To us, Rust seems to be a worthy alternative to the big players in the field of Machine Learning, namely C++, Python and Lua. Rust’s unequaled trade-off between performance, control and convenient high-levelness, could prove that Machine Learning in Rust is more performant than the current state-of-the-art tools in C++ and Lua. While Rust is highly performant, it is at the same time comfortably accessible. At a certain stage, this could prove important, for the adoption of Rust and the Rust ML tools from various scientific fields outside of Rust. In fact, we spoke with a noticeable amount of physicist and also Machine Learners, who would use Rust for their work, if there only was, at least, something like numpy.

But everyone interested in Rust and its scientific computation, Machine Learning and Artificial Intelligence soon realizes, that although the language, the community, and the concepts are all sound, the right tools just don’t exist, yet.

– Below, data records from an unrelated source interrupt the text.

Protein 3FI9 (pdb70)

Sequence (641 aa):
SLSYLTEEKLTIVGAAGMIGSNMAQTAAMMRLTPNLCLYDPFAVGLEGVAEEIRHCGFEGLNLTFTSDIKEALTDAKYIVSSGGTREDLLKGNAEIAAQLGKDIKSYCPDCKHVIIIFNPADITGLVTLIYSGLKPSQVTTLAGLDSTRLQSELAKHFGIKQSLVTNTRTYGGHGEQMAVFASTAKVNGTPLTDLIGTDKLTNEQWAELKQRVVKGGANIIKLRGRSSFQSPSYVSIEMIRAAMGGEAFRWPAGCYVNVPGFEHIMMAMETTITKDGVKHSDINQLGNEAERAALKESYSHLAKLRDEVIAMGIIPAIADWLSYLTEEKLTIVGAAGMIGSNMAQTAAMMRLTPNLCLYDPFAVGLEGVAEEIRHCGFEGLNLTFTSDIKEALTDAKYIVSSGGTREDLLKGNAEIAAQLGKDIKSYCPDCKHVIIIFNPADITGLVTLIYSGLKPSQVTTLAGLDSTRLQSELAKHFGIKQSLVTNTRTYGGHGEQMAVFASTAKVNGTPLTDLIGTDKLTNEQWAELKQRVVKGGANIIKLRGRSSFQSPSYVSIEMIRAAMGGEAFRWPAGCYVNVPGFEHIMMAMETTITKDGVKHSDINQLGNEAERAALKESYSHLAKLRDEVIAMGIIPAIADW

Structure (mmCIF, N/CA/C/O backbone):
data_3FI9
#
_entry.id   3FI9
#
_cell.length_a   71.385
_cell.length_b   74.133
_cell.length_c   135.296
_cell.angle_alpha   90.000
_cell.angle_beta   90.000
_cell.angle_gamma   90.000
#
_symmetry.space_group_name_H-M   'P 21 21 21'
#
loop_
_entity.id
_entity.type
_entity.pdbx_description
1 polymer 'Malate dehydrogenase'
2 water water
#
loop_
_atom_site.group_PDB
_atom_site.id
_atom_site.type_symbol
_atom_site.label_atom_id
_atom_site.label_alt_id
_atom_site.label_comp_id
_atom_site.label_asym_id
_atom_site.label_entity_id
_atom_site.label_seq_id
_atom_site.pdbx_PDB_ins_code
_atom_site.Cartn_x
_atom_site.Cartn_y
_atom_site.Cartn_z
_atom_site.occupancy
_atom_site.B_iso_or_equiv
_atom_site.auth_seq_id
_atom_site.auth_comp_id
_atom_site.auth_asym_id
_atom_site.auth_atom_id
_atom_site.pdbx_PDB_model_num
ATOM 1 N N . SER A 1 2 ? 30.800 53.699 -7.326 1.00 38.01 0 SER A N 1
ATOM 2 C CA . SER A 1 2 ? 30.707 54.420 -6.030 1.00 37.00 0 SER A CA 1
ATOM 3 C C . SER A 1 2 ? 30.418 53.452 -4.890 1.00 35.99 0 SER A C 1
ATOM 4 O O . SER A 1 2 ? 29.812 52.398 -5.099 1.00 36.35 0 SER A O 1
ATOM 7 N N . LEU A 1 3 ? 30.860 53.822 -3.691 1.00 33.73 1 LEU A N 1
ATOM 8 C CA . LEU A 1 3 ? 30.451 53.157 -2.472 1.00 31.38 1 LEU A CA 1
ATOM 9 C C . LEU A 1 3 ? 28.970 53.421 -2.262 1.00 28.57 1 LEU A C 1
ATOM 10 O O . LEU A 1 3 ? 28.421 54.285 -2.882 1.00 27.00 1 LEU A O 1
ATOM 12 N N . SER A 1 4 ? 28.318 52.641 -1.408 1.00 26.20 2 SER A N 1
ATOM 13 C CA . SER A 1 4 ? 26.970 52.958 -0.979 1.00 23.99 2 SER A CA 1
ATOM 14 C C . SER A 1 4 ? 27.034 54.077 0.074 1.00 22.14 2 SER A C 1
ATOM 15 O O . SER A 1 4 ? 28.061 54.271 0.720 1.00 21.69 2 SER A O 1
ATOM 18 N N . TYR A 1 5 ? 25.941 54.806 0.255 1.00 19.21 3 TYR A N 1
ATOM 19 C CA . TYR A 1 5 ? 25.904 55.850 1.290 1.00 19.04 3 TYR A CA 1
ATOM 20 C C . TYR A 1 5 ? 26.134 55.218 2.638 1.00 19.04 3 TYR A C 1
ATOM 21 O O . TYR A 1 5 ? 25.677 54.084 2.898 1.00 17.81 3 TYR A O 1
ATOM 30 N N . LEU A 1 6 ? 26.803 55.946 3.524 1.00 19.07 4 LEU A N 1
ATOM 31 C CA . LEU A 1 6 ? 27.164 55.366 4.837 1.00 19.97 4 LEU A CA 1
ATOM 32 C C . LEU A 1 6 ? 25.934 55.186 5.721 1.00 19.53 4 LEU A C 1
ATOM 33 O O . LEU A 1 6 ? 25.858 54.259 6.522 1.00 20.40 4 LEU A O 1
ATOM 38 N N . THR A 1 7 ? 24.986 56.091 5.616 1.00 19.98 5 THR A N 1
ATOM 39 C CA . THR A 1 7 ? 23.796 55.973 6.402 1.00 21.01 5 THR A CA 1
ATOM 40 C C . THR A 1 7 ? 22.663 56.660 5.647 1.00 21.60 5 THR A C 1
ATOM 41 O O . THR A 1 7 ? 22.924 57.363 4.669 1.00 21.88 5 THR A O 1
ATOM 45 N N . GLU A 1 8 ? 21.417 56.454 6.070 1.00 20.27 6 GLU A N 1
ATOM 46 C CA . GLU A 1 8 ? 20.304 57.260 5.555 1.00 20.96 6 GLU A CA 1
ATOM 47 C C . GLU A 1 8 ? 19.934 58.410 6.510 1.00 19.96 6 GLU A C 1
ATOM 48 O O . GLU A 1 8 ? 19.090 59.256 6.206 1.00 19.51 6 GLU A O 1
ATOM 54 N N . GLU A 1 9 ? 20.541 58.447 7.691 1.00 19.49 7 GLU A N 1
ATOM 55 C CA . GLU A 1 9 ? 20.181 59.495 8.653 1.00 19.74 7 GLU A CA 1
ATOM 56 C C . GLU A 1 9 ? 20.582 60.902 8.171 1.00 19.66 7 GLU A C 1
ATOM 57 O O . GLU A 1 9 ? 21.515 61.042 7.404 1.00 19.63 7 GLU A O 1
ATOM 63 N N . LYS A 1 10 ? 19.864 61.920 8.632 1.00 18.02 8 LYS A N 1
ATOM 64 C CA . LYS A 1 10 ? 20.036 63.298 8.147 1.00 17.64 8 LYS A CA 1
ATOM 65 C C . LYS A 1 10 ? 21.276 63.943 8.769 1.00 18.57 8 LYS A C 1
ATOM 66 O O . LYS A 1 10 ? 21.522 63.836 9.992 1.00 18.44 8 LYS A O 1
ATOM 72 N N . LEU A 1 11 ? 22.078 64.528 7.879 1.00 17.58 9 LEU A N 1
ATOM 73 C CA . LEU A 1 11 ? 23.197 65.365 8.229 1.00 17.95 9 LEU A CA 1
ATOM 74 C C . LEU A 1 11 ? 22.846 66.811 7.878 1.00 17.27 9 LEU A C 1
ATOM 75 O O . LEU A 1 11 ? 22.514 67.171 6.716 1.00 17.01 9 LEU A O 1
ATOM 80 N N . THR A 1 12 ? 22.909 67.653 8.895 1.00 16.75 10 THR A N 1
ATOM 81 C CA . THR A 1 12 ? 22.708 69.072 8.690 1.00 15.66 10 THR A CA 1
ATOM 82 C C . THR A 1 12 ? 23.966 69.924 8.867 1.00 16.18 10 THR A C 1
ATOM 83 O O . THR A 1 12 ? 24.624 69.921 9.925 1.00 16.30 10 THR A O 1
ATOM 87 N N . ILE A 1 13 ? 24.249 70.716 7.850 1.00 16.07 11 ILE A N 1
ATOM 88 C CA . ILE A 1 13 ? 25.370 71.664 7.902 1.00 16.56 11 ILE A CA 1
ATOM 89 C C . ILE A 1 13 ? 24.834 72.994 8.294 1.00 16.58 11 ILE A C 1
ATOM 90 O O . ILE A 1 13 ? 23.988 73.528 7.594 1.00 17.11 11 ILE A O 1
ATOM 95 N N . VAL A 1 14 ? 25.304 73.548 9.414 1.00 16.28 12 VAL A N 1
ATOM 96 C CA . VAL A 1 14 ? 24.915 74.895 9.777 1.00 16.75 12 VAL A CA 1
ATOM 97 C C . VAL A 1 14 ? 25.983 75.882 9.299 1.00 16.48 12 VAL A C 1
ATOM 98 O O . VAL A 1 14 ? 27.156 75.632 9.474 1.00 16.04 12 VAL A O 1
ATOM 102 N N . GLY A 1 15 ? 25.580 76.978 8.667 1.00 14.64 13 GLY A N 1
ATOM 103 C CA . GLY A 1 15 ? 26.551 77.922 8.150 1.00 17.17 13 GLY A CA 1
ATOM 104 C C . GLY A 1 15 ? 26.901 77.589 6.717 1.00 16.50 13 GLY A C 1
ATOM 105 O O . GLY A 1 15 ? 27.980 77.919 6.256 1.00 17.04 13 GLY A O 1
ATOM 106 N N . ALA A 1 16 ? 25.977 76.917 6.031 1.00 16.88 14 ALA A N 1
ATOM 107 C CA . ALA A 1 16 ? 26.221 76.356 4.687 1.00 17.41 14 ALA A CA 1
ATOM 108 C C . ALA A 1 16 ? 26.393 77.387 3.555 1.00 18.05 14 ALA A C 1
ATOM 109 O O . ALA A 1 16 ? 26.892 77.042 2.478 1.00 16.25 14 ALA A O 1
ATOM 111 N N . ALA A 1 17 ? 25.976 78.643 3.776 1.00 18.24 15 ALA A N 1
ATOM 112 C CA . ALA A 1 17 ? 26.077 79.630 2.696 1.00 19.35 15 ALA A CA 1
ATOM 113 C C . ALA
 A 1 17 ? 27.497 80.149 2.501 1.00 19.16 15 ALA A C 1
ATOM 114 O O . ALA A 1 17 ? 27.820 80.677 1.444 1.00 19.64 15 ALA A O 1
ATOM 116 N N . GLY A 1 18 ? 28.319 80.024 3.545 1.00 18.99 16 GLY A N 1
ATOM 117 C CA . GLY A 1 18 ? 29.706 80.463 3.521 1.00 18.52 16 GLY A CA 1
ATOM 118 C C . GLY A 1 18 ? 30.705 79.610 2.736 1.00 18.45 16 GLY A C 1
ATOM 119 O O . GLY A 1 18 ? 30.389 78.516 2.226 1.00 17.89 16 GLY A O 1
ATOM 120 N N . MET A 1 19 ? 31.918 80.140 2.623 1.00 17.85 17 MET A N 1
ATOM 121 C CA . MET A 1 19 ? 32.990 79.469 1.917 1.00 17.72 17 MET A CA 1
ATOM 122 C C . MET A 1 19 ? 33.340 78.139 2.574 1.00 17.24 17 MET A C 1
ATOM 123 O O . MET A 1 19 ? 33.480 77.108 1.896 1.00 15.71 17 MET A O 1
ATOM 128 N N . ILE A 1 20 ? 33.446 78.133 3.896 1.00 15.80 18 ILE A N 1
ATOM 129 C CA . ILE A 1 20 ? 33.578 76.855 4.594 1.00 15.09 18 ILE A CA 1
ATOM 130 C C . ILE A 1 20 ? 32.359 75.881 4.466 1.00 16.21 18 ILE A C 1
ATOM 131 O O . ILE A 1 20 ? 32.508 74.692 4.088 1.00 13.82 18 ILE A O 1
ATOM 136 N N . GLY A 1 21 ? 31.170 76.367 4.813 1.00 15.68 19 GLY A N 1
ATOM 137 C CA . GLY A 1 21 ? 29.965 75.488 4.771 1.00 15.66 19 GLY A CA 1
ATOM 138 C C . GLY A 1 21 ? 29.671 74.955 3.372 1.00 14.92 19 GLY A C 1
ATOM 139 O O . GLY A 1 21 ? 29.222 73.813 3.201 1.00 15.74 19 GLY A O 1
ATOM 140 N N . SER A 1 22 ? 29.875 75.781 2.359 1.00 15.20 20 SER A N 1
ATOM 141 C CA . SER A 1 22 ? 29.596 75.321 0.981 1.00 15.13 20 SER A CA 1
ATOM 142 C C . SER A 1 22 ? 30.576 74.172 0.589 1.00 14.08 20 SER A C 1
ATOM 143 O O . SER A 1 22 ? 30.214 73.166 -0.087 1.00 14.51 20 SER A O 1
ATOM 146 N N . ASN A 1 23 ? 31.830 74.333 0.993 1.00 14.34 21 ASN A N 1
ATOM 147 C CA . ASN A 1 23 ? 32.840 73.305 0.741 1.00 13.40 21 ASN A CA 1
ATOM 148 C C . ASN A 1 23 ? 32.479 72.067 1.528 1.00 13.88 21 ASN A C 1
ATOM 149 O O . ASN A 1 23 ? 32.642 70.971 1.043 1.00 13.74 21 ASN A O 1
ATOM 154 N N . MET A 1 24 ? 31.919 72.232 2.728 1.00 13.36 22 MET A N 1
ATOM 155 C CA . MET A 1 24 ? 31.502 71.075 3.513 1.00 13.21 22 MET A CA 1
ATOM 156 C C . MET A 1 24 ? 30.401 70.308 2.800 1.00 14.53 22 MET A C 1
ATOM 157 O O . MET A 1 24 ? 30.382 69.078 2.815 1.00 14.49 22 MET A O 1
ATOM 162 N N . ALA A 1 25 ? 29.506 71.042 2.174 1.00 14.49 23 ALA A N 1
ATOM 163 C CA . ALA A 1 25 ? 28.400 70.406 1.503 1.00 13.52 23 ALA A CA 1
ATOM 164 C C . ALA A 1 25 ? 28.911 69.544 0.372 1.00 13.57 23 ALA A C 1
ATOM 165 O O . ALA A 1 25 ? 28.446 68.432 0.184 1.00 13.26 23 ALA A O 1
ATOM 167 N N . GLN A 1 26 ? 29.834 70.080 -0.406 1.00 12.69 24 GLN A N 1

The lack of mature crates for Machine Learning can demotivate even the longest long-term approaches, to consider Rust as the platform of their work.

And as a Machine Learning Framework is essentially nothing more than a layer on top of very performant data management, computation and mathematic libraries it is very unfortunate that there are no solid building blocks for those either, which actually leads Machine Learning, Artificial Intelligence and other fields of scientific computation to the same dead end.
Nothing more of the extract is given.